Mon affaire devant la neuvième chambre tint deux audiences[1]. Après l’audition de mes témoins (Berr, à qui Lemercier-Picard avait remis la fausse pièce, et Ranc que j’avais avisé, le jour même, que le document était forgé), la cause était entendue. Rochefort, très nerveux, dut reconnaître qu’il avait remis cinq cents francs au faussaire qui l’avait berné.

Barboux, dans sa plaidoirie, fit surtout le procès de l’antisémitisme ; il rappela que j’avais toujours défendu la tolérance et, même contre mes amis politiques, la liberté des autres. Je n’en étais point récompensé. C’est ce qui donne leur prix aux luttes pour les idées.

L’avocat de Rochefort, Desplas, célébra le patriotisme de son client ; racontant la visite de Pauffin, il dit que « le ministère de la Guerre avait fait porter le drapeau français chez Rochefort, parce que, nulle part, il ne pouvait être mieux défendu que là. » Il fit aussi l’éloge du « brave commandant Esterhazy » et m’injuria tant qu’il put[2]. À plusieurs reprises, le public, très nombreux, manifesta. Le président Richard menaça de faire évacuer la salle. À la sortie, Rochefort fut acclamé et je fus hué. Des avocats en robe, des gens du monde, des étudiants catholiques criaient à tue-tête : « Mort aux juifs ! À bas les traîtres ! À bas Reinach[3] ! »

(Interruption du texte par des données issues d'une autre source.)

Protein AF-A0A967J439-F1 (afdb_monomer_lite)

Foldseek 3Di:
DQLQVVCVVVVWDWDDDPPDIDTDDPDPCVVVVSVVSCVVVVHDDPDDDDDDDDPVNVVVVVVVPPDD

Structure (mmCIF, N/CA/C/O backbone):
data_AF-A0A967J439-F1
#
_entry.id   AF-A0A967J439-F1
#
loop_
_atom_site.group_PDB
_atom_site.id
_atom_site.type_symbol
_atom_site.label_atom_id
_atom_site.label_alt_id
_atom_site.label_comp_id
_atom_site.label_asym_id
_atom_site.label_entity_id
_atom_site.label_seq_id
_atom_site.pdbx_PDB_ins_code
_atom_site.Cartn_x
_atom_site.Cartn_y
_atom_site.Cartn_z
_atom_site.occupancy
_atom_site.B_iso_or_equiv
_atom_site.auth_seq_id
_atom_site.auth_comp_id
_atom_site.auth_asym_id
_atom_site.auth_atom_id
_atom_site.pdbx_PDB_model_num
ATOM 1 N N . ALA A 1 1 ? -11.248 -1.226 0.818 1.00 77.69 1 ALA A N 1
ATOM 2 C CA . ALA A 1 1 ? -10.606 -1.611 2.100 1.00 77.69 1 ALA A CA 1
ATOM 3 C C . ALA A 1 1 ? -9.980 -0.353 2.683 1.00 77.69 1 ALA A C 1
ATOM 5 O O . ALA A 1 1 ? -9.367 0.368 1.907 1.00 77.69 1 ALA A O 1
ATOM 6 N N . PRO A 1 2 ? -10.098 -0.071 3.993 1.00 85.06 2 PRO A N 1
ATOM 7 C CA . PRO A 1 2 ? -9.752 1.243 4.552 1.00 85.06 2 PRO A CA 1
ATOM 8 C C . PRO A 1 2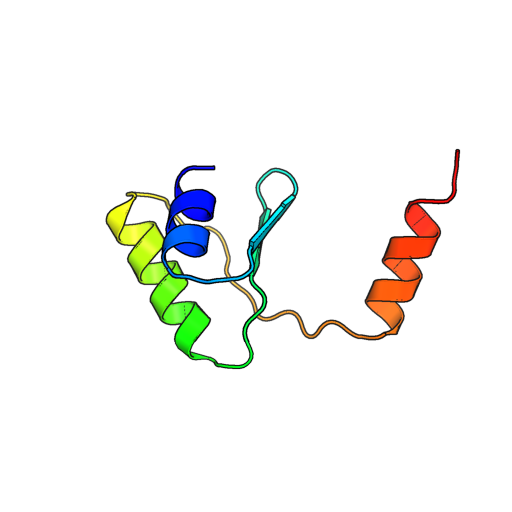 ? -8.285 1.645 4.342 1.00 85.06 2 PRO A C 1
ATOM 10 O O . PRO A 1 2 ? -7.991 2.830 4.253 1.00 85.06 2 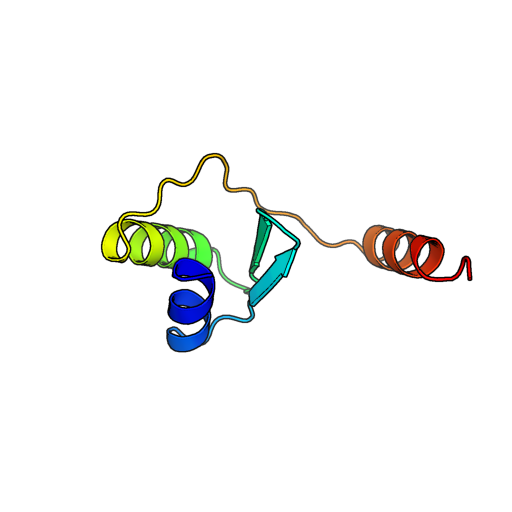PRO A O 1
ATOM 13 N N . LEU A 1 3 ? -7.379 0.666 4.237 1.00 90.81 3 LEU A N 1
ATOM 14 C CA . LEU A 1 3 ? -5.982 0.900 3.870 1.00 90.81 3 LEU A CA 1
ATOM 15 C C . LEU A 1 3 ? -5.809 1.186 2.369 1.00 90.81 3 LEU A C 1
ATOM 17 O O . LEU A 1 3 ? -5.075 2.097 2.019 1.00 90.81 3 LEU A O 1
ATOM 21 N N . ALA A 1 4 ? -6.504 0.454 1.490 1.00 93.00 4 ALA A N 1
ATOM 22 C CA . ALA A 1 4 ? -6.430 0.664 0.040 1.00 93.00 4 ALA A CA 1
ATOM 23 C C . ALA A 1 4 ? -6.848 2.089 -0.344 1.00 93.00 4 ALA A C 1
ATOM 25 O O . ALA A 1 4 ? -6.097 2.774 -1.022 1.00 93.00 4 ALA A O 1
ATOM 26 N N . GLU A 1 5 ? -7.972 2.563 0.199 1.00 91.56 5 GLU A N 1
ATOM 27 C CA . GLU A 1 5 ? -8.468 3.927 -0.035 1.00 91.56 5 GLU A CA 1
ATOM 28 C C . GLU A 1 5 ? -7.462 4.998 0.402 1.00 91.56 5 GLU A C 1
ATOM 30 O O . GLU A 1 5 ? -7.390 6.070 -0.193 1.00 91.56 5 GLU A O 1
ATOM 35 N N . GLU A 1 6 ? -6.685 4.733 1.455 1.00 92.31 6 GLU A N 1
ATOM 36 C CA . GLU A 1 6 ? -5.675 5.684 1.913 1.00 92.31 6 GLU A CA 1
ATOM 37 C C . GLU A 1 6 ? -4.431 5.690 1.030 1.00 92.31 6 GLU A C 1
ATOM 39 O O . GLU A 1 6 ? -3.872 6.748 0.748 1.00 92.31 6 GLU A O 1
ATOM 44 N N . LEU A 1 7 ? -4.026 4.519 0.549 1.00 93.25 7 LEU A N 1
ATOM 45 C CA . LEU A 1 7 ? -2.920 4.390 -0.391 1.00 93.25 7 LEU A CA 1
ATOM 46 C C . LEU A 1 7 ? -3.268 5.023 -1.747 1.00 93.25 7 LEU A C 1
ATOM 48 O O . LEU A 1 7 ? -2.452 5.755 -2.302 1.00 93.25 7 LEU A O 1
ATOM 52 N N . GLU A 1 8 ? -4.498 4.838 -2.229 1.00 93.81 8 GLU A N 1
ATOM 53 C CA . GLU A 1 8 ? -5.013 5.501 -3.434 1.00 93.81 8 GLU A CA 1
ATOM 54 C C . GLU A 1 8 ? -5.031 7.028 -3.268 1.00 93.81 8 GLU A C 1
ATOM 56 O O . GLU A 1 8 ? -4.596 7.763 -4.154 1.00 93.81 8 GLU A O 1
ATOM 61 N N . ARG A 1 9 ? -5.459 7.538 -2.103 1.00 90.75 9 ARG A N 1
ATOM 62 C CA . ARG A 1 9 ? -5.396 8.979 -1.785 1.00 90.75 9 ARG A CA 1
ATOM 63 C C . ARG A 1 9 ? -3.973 9.521 -1.712 1.00 90.75 9 ARG A C 1
ATOM 65 O O . ARG A 1 9 ? -3.763 10.695 -2.010 1.00 90.75 9 ARG A O 1
ATOM 72 N N . ALA A 1 10 ? -3.012 8.686 -1.330 1.00 89.12 10 ALA A N 1
ATOM 73 C CA . ALA A 1 10 ? -1.590 9.010 -1.375 1.00 89.12 10 ALA A CA 1
ATOM 74 C C . ALA A 1 10 ? -1.007 8.967 -2.805 1.00 89.12 10 ALA A C 1
ATOM 76 O O . ALA A 1 10 ? 0.183 9.229 -2.981 1.00 89.12 10 ALA A O 1
ATOM 77 N N . GLY A 1 11 ? -1.834 8.672 -3.816 1.00 91.25 11 GLY A N 1
ATOM 78 C CA . GLY A 1 11 ? -1.461 8.649 -5.229 1.00 91.25 11 GLY A CA 1
ATOM 79 C C . GLY A 1 11 ? -0.799 7.349 -5.678 1.00 91.25 11 GLY A C 1
ATOM 80 O O . GLY A 1 11 ? -0.135 7.346 -6.710 1.00 91.25 11 GLY A O 1
ATOM 81 N N . LEU A 1 12 ? -0.936 6.269 -4.905 1.00 92.81 12 LEU A N 1
ATOM 82 C CA . LEU A 1 12 ? -0.389 4.962 -5.257 1.00 92.81 12 LEU A CA 1
ATOM 83 C C . LEU A 1 12 ? -1.376 4.178 -6.124 1.00 92.81 12 LEU A C 1
ATOM 85 O O . LEU A 1 12 ? -2.587 4.243 -5.910 1.00 92.81 12 LEU A O 1
ATOM 89 N N . ASP A 1 13 ? -0.846 3.394 -7.061 1.00 93.19 13 ASP A N 1
ATOM 90 C CA . ASP A 1 13 ? -1.635 2.432 -7.829 1.00 93.19 13 ASP A CA 1
ATOM 91 C C . ASP A 1 13 ? -1.820 1.152 -7.005 1.00 93.19 13 ASP A C 1
ATOM 93 O O . ASP A 1 13 ? -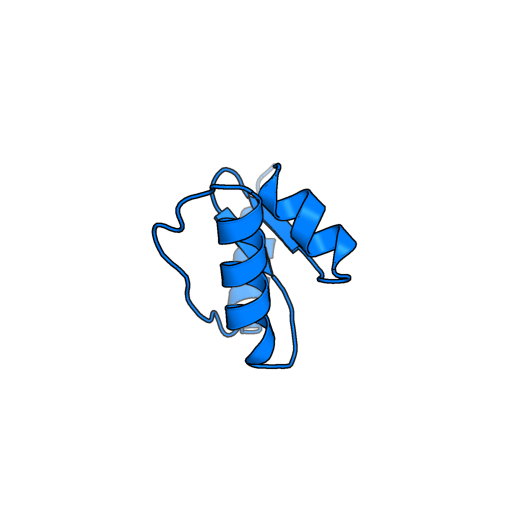0.849 0.456 -6.684 1.00 93.19 13 ASP A O 1
ATOM 97 N N . VAL A 1 14 ? -3.064 0.876 -6.607 1.00 93.81 14 VAL A N 1
ATOM 98 C CA . VAL A 1 14 ? -3.413 -0.190 -5.666 1.00 93.81 14 VAL A CA 1
ATOM 99 C C . VAL A 1 14 ? -4.449 -1.115 -6.285 1.00 93.81 14 VAL A C 1
ATOM 101 O O . VAL A 1 14 ? -5.536 -0.705 -6.673 1.00 93.81 14 VAL A O 1
ATOM 104 N N . THR A 1 15 ? -4.150 -2.410 -6.293 1.00 93.75 15 THR A N 1
ATOM 105 C CA . THR A 1 15 ? -5.109 -3.467 -6.622 1.00 93.75 15 THR A CA 1
ATOM 106 C C . THR A 1 15 ? -5.458 -4.264 -5.369 1.00 93.75 15 THR A C 1
ATOM 108 O O . THR A 1 15 ? -4.578 -4.677 -4.607 1.00 93.75 15 THR A O 1
ATOM 111 N N . VAL A 1 16 ? -6.752 -4.511 -5.161 1.00 92.44 16 VAL A N 1
ATOM 112 C CA . VAL A 1 16 ? -7.276 -5.303 -4.041 1.00 92.44 16 VAL A CA 1
ATOM 113 C C . VAL A 1 16 ? -7.654 -6.699 -4.536 1.00 92.44 16 VAL A C 1
ATOM 115 O O . VAL A 1 16 ? -8.487 -6.827 -5.428 1.00 92.44 16 VAL A O 1
ATOM 118 N N . ASP A 1 17 ? -7.089 -7.737 -3.920 1.00 88.00 17 ASP A N 1
ATOM 119 C CA . ASP A 1 17 ? -7.418 -9.144 -4.177 1.00 88.00 17 ASP A CA 1
ATOM 120 C C . ASP A 1 17 ? -7.714 -9.864 -2.851 1.00 88.00 17 ASP A C 1
ATOM 122 O O . ASP A 1 17 ? -6.821 -10.343 -2.144 1.00 88.00 17 ASP A O 1
ATOM 126 N N . GLY A 1 18 ? -8.986 -9.854 -2.444 1.00 87.75 18 GLY A N 1
ATOM 127 C CA . GLY A 1 18 ? -9.426 -10.378 -1.150 1.00 87.75 18 GLY A CA 1
ATOM 128 C C . GLY A 1 18 ? -8.749 -9.666 0.029 1.00 87.75 18 GLY A C 1
ATOM 129 O O . GLY A 1 18 ? -9.021 -8.499 0.306 1.00 87.75 18 GLY A O 1
ATOM 130 N N . HIS A 1 19 ? -7.871 -10.378 0.740 1.00 86.94 19 HIS A N 1
ATOM 131 C CA . HIS A 1 19 ? -7.091 -9.843 1.867 1.00 86.94 19 HIS A CA 1
ATOM 132 C C . HIS A 1 19 ? -5.700 -9.333 1.466 1.00 86.94 19 HIS A C 1
ATOM 134 O O . HIS A 1 19 ? -4.937 -8.887 2.325 1.00 86.94 19 HIS A O 1
ATOM 140 N N . ARG A 1 20 ? -5.350 -9.414 0.181 1.00 89.81 20 ARG A N 1
ATOM 141 C CA . ARG A 1 20 ? -4.061 -8.981 -0.349 1.00 89.81 20 ARG A CA 1
ATOM 142 C C . ARG A 1 20 ? -4.208 -7.630 -1.039 1.00 89.81 20 ARG A C 1
ATOM 144 O O . ARG A 1 20 ? -5.144 -7.399 -1.800 1.00 89.81 20 ARG A O 1
ATOM 151 N N . LEU A 1 21 ? -3.245 -6.753 -0.783 1.00 92.19 21 LEU A N 1
ATOM 152 C CA . LEU A 1 21 ? -3.074 -5.492 -1.496 1.00 92.19 21 LEU A CA 1
ATOM 153 C C . LEU A 1 21 ? -1.818 -5.603 -2.357 1.00 92.19 21 LEU A C 1
ATOM 155 O O . LEU A 1 21 ? -0.762 -6.002 -1.861 1.00 92.19 21 LEU A O 1
ATOM 159 N N . ARG A 1 22 ? -1.935 -5.273 -3.640 1.00 92.19 22 ARG A N 1
ATOM 160 C CA . ARG A 1 22 ? -0.802 -5.116 -4.555 1.00 92.19 22 ARG A CA 1
ATOM 161 C C . ARG A 1 22 ? -0.648 -3.631 -4.832 1.00 92.19 22 ARG A C 1
ATOM 163 O O . ARG A 1 22 ? -1.616 -2.996 -5.224 1.00 92.19 22 ARG A O 1
ATOM 170 N N . VAL A 1 23 ? 0.550 -3.106 -4.609 1.00 92.81 23 VAL A N 1
ATOM 171 C CA . VAL A 1 23 ? 0.887 -1.706 -4.877 1.00 92.81 23 VAL A CA 1
ATOM 172 C C . VAL A 1 23 ? 1.988 -1.684 -5.924 1.00 92.81 23 VAL A C 1
ATOM 174 O O . VAL A 1 23 ? 2.960 -2.433 -5.790 1.00 92.81 23 VAL A O 1
ATOM 177 N N . VAL A 1 24 ? 1.821 -0.874 -6.966 1.00 90.25 24 VAL A N 1
ATOM 178 C CA . VAL A 1 24 ? 2.816 -0.702 -8.029 1.00 90.25 24 VAL A CA 1
ATOM 179 C C . VAL A 1 24 ? 3.504 0.644 -7.836 1.00 90.25 24 VAL A C 1
ATOM 181 O O . VAL A 1 24 ? 2.853 1.683 -7.829 1.00 90.25 24 VAL A O 1
ATOM 184 N N . ASP A 1 25 ? 4.821 0.615 -7.648 1.00 89.81 25 ASP A N 1
ATOM 185 C CA . ASP A 1 25 ? 5.656 1.806 -7.501 1.00 89.81 25 ASP A CA 1
ATOM 186 C C . ASP A 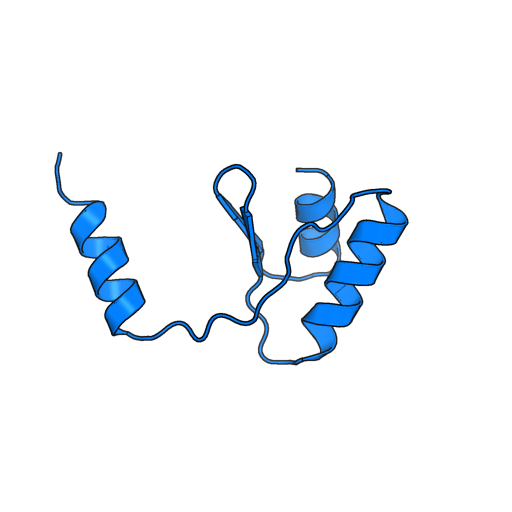1 25 ? 7.082 1.476 -7.971 1.00 89.81 25 ASP A C 1
ATOM 188 O O . ASP A 1 25 ? 7.536 0.333 -7.865 1.00 89.81 25 ASP A O 1
ATOM 192 N N . GLU A 1 26 ? 7.783 2.471 -8.507 1.00 86.56 26 GLU A N 1
ATOM 193 C CA . GLU A 1 26 ? 9.157 2.331 -9.005 1.00 86.56 26 GLU A CA 1
ATOM 194 C C . GLU A 1 26 ? 10.204 2.507 -7.893 1.00 86.56 26 GLU A C 1
ATOM 196 O O . GLU A 1 26 ? 11.396 2.279 -8.105 1.00 86.56 26 GLU A O 1
ATOM 201 N N . THR A 1 27 ? 9.773 2.928 -6.703 1.00 88.50 27 THR A N 1
ATOM 202 C CA . THR A 1 27 ? 10.641 3.329 -5.602 1.00 88.50 27 THR A CA 1
ATOM 203 C C . THR A 1 27 ? 10.429 2.484 -4.353 1.00 88.50 27 THR A C 1
ATOM 205 O O . THR A 1 27 ? 9.321 2.120 -3.963 1.00 88.50 27 THR A O 1
ATOM 208 N N . ASP A 1 28 ? 11.524 2.256 -3.634 1.00 88.94 28 ASP A N 1
ATOM 209 C CA . ASP A 1 28 ? 11.504 1.573 -2.340 1.00 88.94 28 ASP A CA 1
ATOM 210 C C . ASP A 1 28 ? 10.778 2.385 -1.247 1.00 88.94 28 ASP A C 1
ATOM 212 O O . ASP A 1 28 ? 10.384 1.832 -0.221 1.00 88.94 28 ASP A O 1
ATOM 216 N N . ALA A 1 29 ? 10.532 3.681 -1.475 1.00 91.06 29 ALA A N 1
ATOM 217 C CA . ALA A 1 29 ? 9.794 4.540 -0.548 1.00 91.06 29 ALA A CA 1
ATOM 218 C C . ALA A 1 29 ? 8.330 4.100 -0.362 1.00 91.06 29 ALA A C 1
ATOM 220 O O . ALA A 1 29 ? 7.697 4.458 0.635 1.00 91.06 29 ALA A O 1
ATOM 221 N N . VAL A 1 30 ? 7.788 3.291 -1.282 1.00 92.75 30 VAL A N 1
ATOM 222 C CA . VAL A 1 30 ? 6.437 2.728 -1.168 1.00 92.75 30 VAL A CA 1
ATOM 223 C C . VAL A 1 30 ? 6.255 1.903 0.107 1.00 92.75 30 VAL A C 1
ATOM 225 O O . VAL A 1 30 ? 5.184 1.935 0.708 1.00 92.75 30 VAL A O 1
ATOM 228 N N . PHE 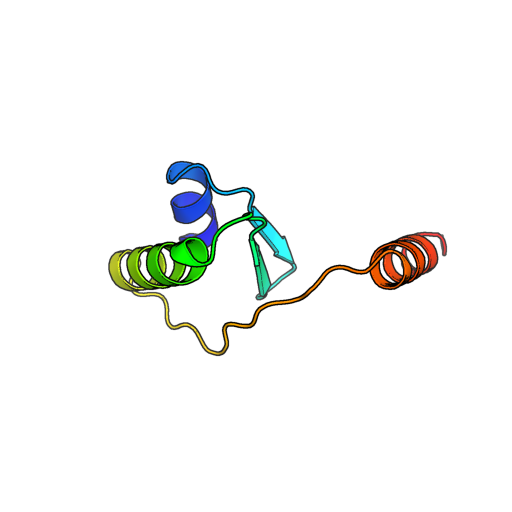A 1 31 ? 7.300 1.215 0.577 1.00 93.19 31 PHE A N 1
ATOM 229 C CA . PHE A 1 31 ? 7.220 0.384 1.780 1.00 93.19 31 PHE A CA 1
ATOM 230 C C . PHE A 1 31 ? 6.950 1.222 3.030 1.00 93.19 31 PHE A C 1
ATOM 232 O O . PHE A 1 31 ? 6.139 0.830 3.871 1.00 93.19 31 PHE A O 1
ATOM 239 N N . ASP A 1 32 ? 7.598 2.379 3.138 1.00 94.44 32 ASP A N 1
ATOM 240 C CA . ASP A 1 32 ? 7.407 3.280 4.272 1.00 94.44 32 ASP A CA 1
ATOM 241 C C . ASP A 1 32 ? 6.041 3.962 4.193 1.00 94.44 32 ASP A C 1
ATOM 243 O O . ASP A 1 32 ? 5.297 3.945 5.170 1.00 94.44 32 ASP A O 1
ATOM 247 N N . ARG A 1 33 ? 5.621 4.404 2.999 1.00 93.69 33 ARG A N 1
ATOM 248 C CA . ARG A 1 33 ? 4.266 4.946 2.784 1.00 93.69 33 ARG A CA 1
ATOM 249 C C . ARG A 1 33 ? 3.168 3.952 3.168 1.00 93.69 33 ARG A C 1
ATOM 251 O O . ARG A 1 33 ? 2.178 4.338 3.785 1.00 93.69 33 ARG A O 1
ATOM 258 N N . VAL A 1 34 ? 3.342 2.671 2.832 1.00 94.44 34 VAL A N 1
ATOM 259 C CA . VAL A 1 34 ? 2.385 1.613 3.191 1.00 94.44 34 VAL A CA 1
ATOM 260 C C . VAL A 1 34 ? 2.343 1.383 4.699 1.00 94.44 34 VAL A C 1
ATOM 262 O O . VAL A 1 34 ? 1.255 1.241 5.262 1.00 94.44 34 VAL A O 1
ATOM 265 N N . ARG A 1 35 ? 3.501 1.375 5.369 1.00 94.56 35 ARG A N 1
ATOM 266 C CA . ARG A 1 35 ? 3.577 1.255 6.834 1.00 94.56 35 ARG A CA 1
ATOM 267 C C . ARG A 1 35 ? 2.910 2.434 7.531 1.00 94.56 35 ARG A C 1
ATOM 269 O O . ARG A 1 35 ? 2.128 2.208 8.452 1.00 94.56 35 ARG A O 1
ATOM 276 N N . ASP A 1 36 ? 3.172 3.650 7.069 1.00 94.06 36 ASP A N 1
ATOM 277 C CA . ASP A 1 36 ? 2.598 4.866 7.639 1.00 94.06 36 ASP A CA 1
ATOM 278 C C . ASP A 1 36 ? 1.075 4.876 7.480 1.00 94.06 36 ASP A C 1
ATOM 280 O O . ASP A 1 36 ? 0.354 5.051 8.461 1.00 94.06 36 ASP A O 1
ATOM 284 N N . ALA A 1 37 ? 0.564 4.571 6.282 1.00 93.75 37 ALA A N 1
ATOM 285 C CA . ALA A 1 37 ? -0.875 4.479 6.040 1.00 93.75 37 ALA A CA 1
ATOM 286 C C . ALA A 1 37 ? -1.544 3.394 6.906 1.00 93.75 37 ALA A C 1
ATOM 288 O O . ALA A 1 37 ? -2.627 3.609 7.460 1.00 93.75 37 ALA A O 1
ATOM 289 N N . ALA A 1 38 ? -0.892 2.238 7.070 1.00 93.19 38 ALA A N 1
ATOM 290 C CA . ALA A 1 38 ? -1.382 1.169 7.935 1.00 93.19 38 ALA A CA 1
ATOM 291 C C . ALA A 1 38 ? -1.428 1.609 9.406 1.00 93.19 38 ALA A C 1
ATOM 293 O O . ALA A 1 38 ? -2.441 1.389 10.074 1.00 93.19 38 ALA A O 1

Comme il résultait à l’évidence du procès que Lemercier-Picard avait été l’instrument de plus gros personnages, Bertulus demanda des renseignements sur son compte au ministre de la Guerre et sembla vouloir pousser l’affaire. L’esprit d’investigation était ce que ces mi-

  1. 25 janvier et 2 février 1898.
  2. « Il a littéralement, avec le scalpel d’or de son ironie, déchiqueté Yousouf. » (Libre Parole du 3 février.)
  3. Éclair, Petit Journal, Rappel, Gaulois, etc.